--- Extracted material ---
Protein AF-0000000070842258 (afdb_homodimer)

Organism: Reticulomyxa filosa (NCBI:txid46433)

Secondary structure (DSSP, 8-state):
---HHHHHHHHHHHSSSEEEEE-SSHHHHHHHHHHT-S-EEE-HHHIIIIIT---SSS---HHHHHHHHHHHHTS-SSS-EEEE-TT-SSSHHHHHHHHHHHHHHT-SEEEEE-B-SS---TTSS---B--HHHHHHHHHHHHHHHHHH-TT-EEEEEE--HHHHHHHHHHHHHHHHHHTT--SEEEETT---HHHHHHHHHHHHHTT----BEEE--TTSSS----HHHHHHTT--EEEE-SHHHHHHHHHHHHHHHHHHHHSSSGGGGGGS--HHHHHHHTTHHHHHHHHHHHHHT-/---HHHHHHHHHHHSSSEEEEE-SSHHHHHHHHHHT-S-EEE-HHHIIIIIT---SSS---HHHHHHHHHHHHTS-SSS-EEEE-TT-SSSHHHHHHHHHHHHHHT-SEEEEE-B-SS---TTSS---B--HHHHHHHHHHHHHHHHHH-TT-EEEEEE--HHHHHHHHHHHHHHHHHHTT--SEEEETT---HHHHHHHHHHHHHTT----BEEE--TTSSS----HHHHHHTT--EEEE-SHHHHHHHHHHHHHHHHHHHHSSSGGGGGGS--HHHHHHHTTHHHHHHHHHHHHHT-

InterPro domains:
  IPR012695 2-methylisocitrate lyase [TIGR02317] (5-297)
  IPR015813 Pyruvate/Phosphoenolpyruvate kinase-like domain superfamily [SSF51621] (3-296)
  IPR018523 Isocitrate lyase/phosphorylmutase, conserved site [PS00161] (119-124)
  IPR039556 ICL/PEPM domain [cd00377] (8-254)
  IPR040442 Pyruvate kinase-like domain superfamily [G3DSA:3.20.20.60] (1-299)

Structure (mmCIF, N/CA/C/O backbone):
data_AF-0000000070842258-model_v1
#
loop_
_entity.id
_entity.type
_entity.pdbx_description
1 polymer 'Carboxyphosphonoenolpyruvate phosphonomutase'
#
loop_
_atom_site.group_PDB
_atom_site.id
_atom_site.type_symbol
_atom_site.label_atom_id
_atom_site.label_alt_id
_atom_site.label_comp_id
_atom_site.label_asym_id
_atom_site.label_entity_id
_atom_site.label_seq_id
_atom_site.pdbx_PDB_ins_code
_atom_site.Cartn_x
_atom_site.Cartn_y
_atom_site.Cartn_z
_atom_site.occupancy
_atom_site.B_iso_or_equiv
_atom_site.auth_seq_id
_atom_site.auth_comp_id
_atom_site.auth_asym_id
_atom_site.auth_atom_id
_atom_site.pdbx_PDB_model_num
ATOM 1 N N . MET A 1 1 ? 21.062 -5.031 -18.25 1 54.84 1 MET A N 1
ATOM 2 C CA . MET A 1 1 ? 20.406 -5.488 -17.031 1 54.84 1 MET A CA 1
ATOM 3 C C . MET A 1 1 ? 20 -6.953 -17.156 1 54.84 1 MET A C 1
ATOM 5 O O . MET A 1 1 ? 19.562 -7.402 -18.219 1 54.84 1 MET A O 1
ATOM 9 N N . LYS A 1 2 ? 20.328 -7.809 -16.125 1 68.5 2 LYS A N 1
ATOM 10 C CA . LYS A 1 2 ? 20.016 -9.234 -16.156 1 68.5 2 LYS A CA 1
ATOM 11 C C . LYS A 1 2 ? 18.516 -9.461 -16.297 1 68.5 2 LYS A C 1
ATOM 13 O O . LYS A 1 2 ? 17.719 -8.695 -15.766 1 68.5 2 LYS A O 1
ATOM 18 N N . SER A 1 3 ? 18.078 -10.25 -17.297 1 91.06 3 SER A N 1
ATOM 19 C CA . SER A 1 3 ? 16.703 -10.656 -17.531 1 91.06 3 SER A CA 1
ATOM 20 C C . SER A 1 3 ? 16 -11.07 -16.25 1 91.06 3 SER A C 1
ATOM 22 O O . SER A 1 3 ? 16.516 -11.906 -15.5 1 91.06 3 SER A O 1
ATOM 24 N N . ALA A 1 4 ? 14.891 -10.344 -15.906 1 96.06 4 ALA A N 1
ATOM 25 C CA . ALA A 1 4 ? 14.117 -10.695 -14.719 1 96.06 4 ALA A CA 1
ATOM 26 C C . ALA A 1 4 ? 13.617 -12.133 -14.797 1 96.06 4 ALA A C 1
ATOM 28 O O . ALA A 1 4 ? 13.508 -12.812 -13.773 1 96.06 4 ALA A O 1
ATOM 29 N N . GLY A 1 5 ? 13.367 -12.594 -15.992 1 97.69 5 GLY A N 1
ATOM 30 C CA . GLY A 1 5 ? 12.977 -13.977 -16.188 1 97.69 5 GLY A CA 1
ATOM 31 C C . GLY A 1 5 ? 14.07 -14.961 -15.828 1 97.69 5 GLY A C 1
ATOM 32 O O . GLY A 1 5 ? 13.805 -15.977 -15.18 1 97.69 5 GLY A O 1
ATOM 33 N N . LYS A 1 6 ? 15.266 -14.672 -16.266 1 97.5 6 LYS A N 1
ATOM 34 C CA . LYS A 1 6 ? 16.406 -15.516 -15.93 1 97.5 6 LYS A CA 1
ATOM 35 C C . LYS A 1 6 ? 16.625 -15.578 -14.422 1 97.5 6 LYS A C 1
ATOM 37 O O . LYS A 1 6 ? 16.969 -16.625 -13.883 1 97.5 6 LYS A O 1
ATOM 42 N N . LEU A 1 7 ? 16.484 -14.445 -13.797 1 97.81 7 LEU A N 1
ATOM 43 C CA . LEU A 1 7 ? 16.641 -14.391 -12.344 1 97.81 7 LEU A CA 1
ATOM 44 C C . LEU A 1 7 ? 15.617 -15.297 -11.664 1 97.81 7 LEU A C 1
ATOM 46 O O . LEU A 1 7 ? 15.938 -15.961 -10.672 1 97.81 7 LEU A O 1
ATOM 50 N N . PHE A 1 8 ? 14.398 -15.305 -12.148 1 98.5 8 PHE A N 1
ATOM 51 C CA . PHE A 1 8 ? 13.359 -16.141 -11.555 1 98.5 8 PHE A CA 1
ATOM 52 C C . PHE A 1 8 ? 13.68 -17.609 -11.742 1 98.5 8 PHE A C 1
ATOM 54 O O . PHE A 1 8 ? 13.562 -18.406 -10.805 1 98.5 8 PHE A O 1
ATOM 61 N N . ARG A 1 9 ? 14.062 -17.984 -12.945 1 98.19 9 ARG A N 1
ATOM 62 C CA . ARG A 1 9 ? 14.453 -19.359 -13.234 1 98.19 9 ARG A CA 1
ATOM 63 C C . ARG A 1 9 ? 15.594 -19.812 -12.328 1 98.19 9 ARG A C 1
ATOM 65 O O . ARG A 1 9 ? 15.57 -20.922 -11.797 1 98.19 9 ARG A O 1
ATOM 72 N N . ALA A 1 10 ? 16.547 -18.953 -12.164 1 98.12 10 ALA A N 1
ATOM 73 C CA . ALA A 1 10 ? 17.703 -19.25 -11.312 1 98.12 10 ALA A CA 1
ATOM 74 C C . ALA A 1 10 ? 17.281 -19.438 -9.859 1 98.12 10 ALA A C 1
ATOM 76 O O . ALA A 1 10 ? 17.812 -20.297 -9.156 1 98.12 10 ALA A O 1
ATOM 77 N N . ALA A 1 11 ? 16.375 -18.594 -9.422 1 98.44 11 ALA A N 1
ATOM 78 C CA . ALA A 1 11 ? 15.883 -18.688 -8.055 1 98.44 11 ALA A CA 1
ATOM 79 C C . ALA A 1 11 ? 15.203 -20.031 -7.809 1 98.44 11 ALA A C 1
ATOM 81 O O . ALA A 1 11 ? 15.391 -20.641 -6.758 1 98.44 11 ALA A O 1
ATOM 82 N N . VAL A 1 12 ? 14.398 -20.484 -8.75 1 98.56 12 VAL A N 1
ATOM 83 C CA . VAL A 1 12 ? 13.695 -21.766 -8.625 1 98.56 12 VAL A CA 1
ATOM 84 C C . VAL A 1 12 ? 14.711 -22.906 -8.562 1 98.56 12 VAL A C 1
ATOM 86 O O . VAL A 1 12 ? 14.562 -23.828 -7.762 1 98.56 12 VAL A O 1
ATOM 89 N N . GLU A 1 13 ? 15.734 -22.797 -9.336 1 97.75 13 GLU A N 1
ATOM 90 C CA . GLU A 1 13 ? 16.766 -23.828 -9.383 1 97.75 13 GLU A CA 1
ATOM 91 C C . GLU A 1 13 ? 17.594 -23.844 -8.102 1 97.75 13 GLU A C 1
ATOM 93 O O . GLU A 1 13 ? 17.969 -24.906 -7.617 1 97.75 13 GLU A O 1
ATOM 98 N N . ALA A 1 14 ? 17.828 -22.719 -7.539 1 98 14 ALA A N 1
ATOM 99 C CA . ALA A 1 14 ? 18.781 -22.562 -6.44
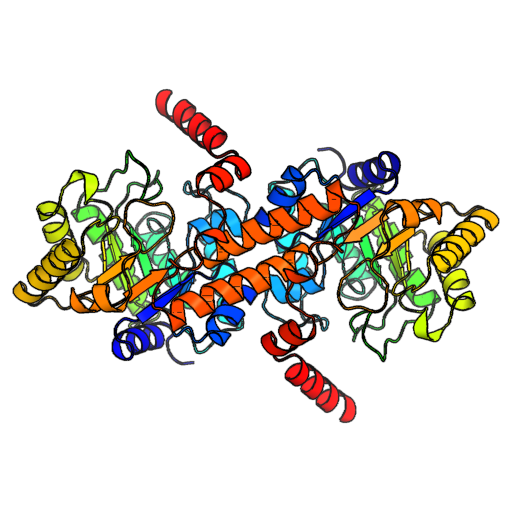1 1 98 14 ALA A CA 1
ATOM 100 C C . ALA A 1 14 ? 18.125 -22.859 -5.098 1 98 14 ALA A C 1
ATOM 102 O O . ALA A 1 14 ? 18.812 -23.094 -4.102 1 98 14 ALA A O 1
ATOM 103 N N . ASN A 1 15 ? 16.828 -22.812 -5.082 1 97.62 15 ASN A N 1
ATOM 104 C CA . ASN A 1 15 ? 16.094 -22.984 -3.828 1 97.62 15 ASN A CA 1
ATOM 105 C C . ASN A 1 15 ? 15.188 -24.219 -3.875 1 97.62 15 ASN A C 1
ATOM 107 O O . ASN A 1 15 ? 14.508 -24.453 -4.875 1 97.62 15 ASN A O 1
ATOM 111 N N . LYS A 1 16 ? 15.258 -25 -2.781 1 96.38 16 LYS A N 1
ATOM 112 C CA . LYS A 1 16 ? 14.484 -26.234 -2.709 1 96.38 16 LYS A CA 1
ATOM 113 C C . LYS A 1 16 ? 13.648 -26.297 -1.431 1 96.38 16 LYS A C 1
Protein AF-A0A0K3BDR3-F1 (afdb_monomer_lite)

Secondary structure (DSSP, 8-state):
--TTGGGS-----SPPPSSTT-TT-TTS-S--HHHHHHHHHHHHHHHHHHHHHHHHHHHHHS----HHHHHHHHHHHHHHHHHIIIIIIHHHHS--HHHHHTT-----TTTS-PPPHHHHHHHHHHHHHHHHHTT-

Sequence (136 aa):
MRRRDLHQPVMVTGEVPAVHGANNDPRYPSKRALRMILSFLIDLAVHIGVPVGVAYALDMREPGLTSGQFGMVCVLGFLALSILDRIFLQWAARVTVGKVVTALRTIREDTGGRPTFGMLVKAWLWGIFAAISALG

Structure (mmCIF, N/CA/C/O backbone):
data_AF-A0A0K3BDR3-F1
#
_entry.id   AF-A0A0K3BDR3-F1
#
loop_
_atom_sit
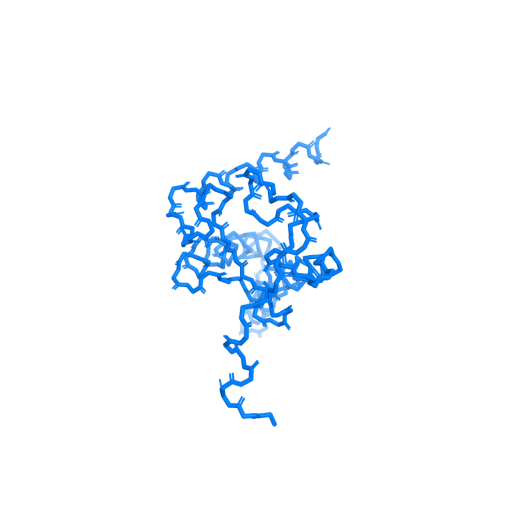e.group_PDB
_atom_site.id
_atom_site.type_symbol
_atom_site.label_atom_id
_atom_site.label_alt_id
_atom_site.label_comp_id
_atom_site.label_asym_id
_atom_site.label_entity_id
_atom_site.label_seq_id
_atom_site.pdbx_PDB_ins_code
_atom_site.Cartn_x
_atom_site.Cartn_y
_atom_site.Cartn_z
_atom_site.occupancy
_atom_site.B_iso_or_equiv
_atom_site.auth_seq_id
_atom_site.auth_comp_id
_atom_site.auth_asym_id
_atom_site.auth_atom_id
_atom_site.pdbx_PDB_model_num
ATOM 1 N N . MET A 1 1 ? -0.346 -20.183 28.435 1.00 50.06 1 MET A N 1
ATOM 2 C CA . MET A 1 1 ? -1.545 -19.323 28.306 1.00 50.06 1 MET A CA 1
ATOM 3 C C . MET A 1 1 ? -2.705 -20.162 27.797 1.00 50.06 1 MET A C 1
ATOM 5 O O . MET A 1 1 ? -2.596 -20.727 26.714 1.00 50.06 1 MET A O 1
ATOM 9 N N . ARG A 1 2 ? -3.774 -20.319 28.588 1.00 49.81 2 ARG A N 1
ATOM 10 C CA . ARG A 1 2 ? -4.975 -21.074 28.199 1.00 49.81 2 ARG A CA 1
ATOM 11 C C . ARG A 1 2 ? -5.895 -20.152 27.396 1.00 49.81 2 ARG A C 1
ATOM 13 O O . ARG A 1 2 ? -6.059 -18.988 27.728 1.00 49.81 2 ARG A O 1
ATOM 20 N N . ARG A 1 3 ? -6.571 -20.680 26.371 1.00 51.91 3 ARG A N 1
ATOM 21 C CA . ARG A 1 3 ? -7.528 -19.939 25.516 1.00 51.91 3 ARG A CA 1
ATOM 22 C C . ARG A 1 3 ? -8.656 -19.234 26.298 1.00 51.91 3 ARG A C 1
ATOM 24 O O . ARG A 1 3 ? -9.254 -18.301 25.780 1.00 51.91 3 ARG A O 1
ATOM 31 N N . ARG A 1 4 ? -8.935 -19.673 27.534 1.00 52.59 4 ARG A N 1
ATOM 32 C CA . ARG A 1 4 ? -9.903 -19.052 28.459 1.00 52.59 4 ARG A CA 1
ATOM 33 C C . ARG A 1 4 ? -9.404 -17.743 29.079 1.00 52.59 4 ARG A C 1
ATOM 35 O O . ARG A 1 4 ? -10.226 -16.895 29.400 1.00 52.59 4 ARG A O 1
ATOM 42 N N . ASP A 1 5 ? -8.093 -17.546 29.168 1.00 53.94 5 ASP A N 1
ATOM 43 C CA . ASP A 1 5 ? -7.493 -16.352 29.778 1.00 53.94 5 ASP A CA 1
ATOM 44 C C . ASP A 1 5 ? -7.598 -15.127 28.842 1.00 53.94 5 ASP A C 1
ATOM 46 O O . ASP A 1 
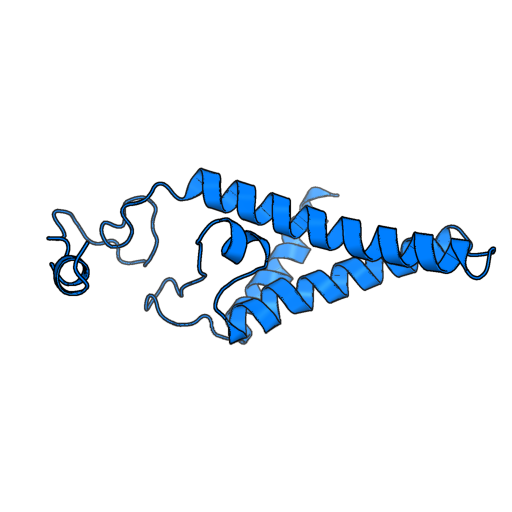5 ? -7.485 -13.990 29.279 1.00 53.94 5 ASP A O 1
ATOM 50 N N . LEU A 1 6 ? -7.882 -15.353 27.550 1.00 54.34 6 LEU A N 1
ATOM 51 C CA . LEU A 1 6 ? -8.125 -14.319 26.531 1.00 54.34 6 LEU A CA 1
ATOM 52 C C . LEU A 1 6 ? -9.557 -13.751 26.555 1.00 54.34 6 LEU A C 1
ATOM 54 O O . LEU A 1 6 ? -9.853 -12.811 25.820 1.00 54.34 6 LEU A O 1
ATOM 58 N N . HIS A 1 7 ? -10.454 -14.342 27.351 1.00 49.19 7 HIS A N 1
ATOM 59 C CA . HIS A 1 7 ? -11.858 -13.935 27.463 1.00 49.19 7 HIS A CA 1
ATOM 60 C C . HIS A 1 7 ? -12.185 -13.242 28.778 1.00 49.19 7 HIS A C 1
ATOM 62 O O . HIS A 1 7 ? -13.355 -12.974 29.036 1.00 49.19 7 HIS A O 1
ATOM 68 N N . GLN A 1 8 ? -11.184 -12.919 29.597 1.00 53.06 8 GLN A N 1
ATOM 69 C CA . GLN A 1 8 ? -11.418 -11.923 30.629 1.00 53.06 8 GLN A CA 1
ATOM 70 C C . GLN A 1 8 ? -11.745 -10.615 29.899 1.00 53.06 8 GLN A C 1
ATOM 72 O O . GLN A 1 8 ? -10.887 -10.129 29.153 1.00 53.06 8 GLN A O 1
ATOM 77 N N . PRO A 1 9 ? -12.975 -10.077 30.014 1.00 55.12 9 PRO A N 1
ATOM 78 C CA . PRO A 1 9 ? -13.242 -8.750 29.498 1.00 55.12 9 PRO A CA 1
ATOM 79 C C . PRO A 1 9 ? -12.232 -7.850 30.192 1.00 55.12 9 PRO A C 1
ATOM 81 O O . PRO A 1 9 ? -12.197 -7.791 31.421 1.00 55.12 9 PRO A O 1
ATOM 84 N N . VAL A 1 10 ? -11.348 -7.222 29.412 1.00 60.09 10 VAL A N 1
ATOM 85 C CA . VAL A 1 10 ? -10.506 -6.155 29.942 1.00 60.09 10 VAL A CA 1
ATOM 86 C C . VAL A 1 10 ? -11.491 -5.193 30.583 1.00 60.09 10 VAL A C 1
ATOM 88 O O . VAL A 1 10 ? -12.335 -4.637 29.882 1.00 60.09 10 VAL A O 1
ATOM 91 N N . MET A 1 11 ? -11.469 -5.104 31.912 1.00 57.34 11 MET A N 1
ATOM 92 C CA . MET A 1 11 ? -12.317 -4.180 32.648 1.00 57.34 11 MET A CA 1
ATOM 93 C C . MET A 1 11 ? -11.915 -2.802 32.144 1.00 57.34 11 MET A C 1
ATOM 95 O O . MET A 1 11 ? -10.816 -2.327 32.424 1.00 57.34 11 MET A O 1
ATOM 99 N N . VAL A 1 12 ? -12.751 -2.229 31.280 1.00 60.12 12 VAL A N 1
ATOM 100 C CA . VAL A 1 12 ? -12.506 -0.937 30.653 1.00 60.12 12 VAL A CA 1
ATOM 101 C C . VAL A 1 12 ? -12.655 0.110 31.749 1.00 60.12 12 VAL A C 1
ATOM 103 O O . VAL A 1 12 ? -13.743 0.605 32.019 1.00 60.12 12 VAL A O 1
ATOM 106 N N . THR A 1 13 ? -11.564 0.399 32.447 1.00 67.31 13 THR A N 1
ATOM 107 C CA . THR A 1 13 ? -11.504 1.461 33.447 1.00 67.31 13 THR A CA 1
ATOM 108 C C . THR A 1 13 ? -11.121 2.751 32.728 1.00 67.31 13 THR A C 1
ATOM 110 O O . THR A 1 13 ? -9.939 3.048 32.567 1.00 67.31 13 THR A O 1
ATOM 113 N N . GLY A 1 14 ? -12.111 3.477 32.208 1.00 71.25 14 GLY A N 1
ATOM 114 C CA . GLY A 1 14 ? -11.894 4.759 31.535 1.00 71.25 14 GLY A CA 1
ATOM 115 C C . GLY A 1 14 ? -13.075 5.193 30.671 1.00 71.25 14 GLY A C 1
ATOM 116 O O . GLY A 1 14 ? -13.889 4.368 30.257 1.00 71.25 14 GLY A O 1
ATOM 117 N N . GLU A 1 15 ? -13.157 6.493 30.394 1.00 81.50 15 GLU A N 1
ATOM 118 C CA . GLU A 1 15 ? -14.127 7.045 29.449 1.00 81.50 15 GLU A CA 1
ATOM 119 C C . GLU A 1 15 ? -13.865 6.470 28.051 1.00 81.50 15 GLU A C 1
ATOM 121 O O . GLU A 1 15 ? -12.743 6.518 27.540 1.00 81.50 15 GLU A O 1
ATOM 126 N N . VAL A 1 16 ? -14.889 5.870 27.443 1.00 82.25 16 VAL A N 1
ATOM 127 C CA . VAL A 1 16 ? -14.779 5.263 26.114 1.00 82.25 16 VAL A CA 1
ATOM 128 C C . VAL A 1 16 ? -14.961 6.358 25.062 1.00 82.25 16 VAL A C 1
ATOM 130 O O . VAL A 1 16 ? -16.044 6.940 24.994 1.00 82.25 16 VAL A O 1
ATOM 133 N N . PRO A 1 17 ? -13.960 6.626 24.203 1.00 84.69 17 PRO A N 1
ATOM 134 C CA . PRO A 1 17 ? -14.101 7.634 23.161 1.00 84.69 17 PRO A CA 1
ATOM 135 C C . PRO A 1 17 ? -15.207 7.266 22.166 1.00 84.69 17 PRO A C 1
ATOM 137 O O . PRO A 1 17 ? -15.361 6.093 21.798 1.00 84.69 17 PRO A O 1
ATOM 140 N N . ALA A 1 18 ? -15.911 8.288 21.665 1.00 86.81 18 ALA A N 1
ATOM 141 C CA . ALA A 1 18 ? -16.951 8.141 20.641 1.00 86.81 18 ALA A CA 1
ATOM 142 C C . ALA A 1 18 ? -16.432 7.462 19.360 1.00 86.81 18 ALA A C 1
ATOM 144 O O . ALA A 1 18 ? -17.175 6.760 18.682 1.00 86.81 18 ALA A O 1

--- Task goal ---
Output, from the data above, the lines from the line with "ATOM 114 C CA" to the line with "ATOM 116 O O" exactly as they stand, both ends included and nothing else.

--- Response ---
ATOM 114 C CA . GLY A 1 14 ? -11.894 4.759 31.535 1.00 71.25 14 GLY A CA 1
ATOM 115 C C . GLY A 1 14 ? -13.075 5.193 30.671 1.00 71.25 14 GLY A C 1
ATOM 116 O O . GLY A 1 14 ? -13.889 4.368 30.257 1.00 71.25 14 GLY A O 1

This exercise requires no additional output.